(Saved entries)
******************************

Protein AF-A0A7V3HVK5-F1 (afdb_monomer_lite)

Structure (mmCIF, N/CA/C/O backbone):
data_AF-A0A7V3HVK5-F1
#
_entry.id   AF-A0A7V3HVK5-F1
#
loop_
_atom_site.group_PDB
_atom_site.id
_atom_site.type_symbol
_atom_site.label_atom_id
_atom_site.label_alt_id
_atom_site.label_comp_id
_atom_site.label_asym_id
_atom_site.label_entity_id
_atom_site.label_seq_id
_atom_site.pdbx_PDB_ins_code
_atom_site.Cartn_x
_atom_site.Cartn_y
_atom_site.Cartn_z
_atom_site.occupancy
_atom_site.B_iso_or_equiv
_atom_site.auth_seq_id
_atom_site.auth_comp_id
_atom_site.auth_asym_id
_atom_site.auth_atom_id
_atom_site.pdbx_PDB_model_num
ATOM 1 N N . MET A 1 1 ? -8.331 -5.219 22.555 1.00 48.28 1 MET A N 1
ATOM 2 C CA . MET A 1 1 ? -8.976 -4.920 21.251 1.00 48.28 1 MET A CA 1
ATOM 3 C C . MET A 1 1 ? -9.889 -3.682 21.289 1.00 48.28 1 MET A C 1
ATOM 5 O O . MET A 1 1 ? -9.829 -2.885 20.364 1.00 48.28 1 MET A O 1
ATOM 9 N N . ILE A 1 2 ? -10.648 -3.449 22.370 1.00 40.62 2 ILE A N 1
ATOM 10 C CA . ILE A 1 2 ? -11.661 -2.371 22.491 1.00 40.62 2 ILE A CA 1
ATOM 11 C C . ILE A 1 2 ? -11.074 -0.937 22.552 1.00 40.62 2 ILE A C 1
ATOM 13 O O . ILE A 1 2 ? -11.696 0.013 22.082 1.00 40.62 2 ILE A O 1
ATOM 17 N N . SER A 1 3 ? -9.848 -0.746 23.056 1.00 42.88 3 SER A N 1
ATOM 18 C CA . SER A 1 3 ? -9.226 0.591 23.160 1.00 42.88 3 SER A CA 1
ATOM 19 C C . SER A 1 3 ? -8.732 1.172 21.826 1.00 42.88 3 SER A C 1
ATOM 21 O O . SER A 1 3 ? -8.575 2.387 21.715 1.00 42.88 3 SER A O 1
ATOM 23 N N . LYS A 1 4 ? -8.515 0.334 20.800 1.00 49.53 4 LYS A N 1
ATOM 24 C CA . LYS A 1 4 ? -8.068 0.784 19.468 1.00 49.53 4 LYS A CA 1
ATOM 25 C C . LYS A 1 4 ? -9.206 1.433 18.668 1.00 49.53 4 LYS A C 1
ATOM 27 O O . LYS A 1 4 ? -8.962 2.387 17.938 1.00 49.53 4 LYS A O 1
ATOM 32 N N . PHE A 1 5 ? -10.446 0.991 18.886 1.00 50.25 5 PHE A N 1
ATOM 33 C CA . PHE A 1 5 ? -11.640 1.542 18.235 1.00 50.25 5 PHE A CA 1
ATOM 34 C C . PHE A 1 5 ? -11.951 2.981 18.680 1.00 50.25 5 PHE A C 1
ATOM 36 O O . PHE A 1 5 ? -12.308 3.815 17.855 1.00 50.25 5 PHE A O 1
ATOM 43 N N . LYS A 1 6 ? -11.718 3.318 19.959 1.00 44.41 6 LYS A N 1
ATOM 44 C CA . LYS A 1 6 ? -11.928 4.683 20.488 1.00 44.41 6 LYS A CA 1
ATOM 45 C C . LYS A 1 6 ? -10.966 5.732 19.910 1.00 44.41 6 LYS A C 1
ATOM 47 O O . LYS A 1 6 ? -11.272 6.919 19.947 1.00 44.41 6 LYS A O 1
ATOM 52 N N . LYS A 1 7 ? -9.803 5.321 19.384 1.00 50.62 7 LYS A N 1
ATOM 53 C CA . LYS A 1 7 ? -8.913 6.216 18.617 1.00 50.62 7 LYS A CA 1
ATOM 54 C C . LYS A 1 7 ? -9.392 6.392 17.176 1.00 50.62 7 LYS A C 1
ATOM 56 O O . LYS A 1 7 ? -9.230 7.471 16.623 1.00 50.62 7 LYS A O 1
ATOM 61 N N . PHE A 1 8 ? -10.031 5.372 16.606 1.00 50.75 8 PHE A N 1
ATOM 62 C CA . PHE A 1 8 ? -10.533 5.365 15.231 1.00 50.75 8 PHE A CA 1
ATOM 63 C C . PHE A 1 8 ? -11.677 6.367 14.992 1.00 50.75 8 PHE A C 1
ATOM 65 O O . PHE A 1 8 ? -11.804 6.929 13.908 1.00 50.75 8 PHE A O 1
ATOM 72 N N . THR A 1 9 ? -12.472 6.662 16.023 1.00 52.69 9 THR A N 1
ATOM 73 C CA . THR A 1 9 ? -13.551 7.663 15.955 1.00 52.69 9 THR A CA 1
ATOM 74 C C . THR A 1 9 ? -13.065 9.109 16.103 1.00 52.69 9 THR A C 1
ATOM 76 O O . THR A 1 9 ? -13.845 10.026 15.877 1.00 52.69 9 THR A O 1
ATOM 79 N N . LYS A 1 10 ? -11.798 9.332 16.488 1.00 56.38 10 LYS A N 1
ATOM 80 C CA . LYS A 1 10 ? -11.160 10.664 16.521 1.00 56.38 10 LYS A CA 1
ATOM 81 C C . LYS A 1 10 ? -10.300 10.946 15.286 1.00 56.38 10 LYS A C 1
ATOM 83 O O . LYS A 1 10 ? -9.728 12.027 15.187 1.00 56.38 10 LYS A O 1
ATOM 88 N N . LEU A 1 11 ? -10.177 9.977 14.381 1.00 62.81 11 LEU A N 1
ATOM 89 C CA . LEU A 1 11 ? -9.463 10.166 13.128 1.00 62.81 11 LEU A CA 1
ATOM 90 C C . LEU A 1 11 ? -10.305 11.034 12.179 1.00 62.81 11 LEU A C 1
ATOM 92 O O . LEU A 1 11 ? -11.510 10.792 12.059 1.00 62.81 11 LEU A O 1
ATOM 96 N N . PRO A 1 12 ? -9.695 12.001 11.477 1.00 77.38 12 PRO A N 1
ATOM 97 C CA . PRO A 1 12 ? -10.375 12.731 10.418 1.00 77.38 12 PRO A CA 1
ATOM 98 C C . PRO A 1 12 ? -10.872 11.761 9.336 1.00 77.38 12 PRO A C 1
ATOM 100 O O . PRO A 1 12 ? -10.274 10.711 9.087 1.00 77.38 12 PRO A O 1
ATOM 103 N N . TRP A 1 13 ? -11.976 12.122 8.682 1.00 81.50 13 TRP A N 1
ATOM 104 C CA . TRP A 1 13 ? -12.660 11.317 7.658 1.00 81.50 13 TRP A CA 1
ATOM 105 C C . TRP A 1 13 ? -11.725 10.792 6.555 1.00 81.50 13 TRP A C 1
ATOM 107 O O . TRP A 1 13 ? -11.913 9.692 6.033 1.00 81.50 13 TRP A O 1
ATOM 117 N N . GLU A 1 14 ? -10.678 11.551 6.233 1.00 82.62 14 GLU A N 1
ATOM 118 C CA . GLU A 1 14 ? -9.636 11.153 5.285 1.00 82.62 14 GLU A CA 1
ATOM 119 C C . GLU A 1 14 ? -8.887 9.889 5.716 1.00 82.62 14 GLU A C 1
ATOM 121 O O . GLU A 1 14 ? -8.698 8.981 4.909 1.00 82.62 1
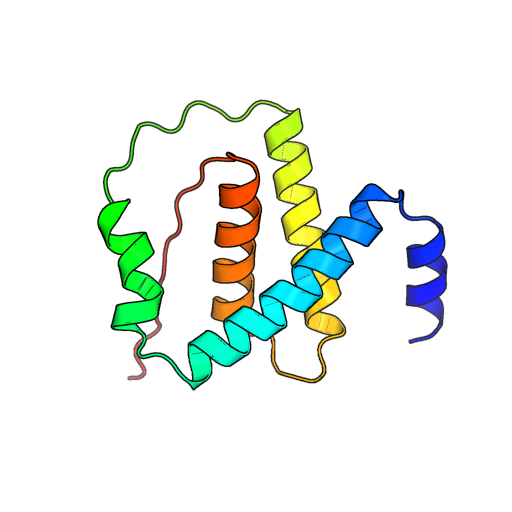4 GLU A O 1
ATOM 126 N N . GLU A 1 15 ? -8.506 9.775 6.990 1.00 84.44 15 GLU A N 1
ATOM 127 C CA . GLU A 1 15 ? -7.795 8.591 7.475 1.00 84.44 15 GLU A CA 1
ATOM 128 C C . GLU A 1 15 ? -8.710 7.360 7.532 1.00 84.44 15 GLU A C 1
ATOM 130 O O . GLU A 1 15 ? -8.252 6.241 7.296 1.00 84.44 15 GLU A O 1
ATOM 135 N N . GLN A 1 16 ? -10.009 7.547 7.788 1.00 88.75 16 GLN A N 1
ATOM 136 C CA . GLN A 1 16 ? -10.986 6.455 7.735 1.00 88.75 16 GLN A CA 1
ATOM 137 C C . GLN A 1 16 ? -11.161 5.928 6.307 1.00 88.75 16 GLN A C 1
ATOM 139 O O . GLN A 1 16 ? -11.160 4.714 6.093 1.00 88.75 16 GLN A O 1
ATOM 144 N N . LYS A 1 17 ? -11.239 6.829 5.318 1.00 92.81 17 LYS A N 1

******************************

■ **Instructions to follow**
Your answer should consist only of the lines above between the line holding "ATOM 1 N N ." and the line holding "ATOM 52 N N", inclusive, each transcribed exactly.

■ **Final answer**
ATOM 1 N N . MET A 1 1 ? -8.331 -5.219 22.555 1.00 48.28 1 MET A N 1
ATOM 2 C CA . MET A 1 1 ? -8.976 -4.920 21.251 1.00 48.28 1 MET A CA 1
ATOM 3 C C . MET A 1 1 ? -9.889 -3.682 21.289 1.00 48.28 1 MET A C 1
ATOM 5 O O . MET A 1 1 ? -9.829 -2.885 20.364 1.00 48.28 1 MET A O 1
ATOM 9 N N . ILE A 1 2 ? -10.648 -3.449 22.370 1.00 40.62 2 ILE A N 1
ATOM 10 C CA . ILE A 1 2 ? -11.661 -2.371 22.491 1.00 40.62 2 ILE A CA 1
ATOM 11 C C . ILE A 1 2 ? -11.074 -0.937 22.552 1.00 40.62 2 ILE A C 1
ATOM 13 O O . ILE A 1 2 ? -11.696 0.013 22.082 1.00 40.62 2 ILE A O 1
ATOM 17 N N . SER A 1 3 ? -9.848 -0.746 23.056 1.00 42.88 3 SER A N 1
ATOM 18 C CA . SER A 1 3 ? -9.226 0.591 23.160 1.00 42.88 3 SER A CA 1
ATOM 19 C C . SER A 1 3 ? -8.732 1.172 21.826 1.00 42.88 3 SER A C 1
ATOM 21 O O . SER A 1 3 ? -8.575 2.387 21.715 1.00 42.88 3 SER A O 1
ATOM 23 N N . LYS A 1 4 ? -8.515 0.334 20.800 1.00 49.53 4 LYS A N 1
ATOM 24 C CA . LYS A 1 4 ? -8.068 0.784 19.468 1.00 49.53 4 LYS A CA 1
ATOM 25 C C . LYS A 1 4 ? -9.206 1.433 18.668 1.00 49.53 4 LYS A C 1
ATOM 27 O O . LYS A 1 4 ? -8.962 2.387 17.938 1.00 49.53 4 LYS A O 1
ATOM 32 N N . PHE A 1 5 ? -10.446 0.991 18.886 1.00 50.25 5 PHE A N 1
ATOM 33 C CA . PHE A 1 5 ? -11.640 1.542 18.235 1.00 50.25 5 PHE A CA 1
ATOM 34 C C . PHE A 1 5 ? -11.951 2.981 18.680 1.00 50.25 5 PHE A C 1
ATOM 36 O O . PHE A 1 5 ? -12.308 3.815 17.855 1.00 50.25 5 PHE A O 1
ATOM 43 N N . LYS A 1 6 ? -11.718 3.318 19.959 1.00 44.41 6 LYS A N 1
ATOM 44 C CA . LYS A 1 6 ? -11.928 4.683 20.488 1.00 44.41 6 LYS A CA 1
ATOM 45 C C . LYS A 1 6 ? -10.966 5.732 19.910 1.00 44.41 6 LYS A C 1
ATOM 47 O O . LYS A 1 6 ? -11.272 6.919 19.947 1.00 44.41 6 LYS A O 1
ATOM 52 N N . LYS A 1 7 ? -9.803 5.321 19.384 1.00 50.62 7 LYS A N 1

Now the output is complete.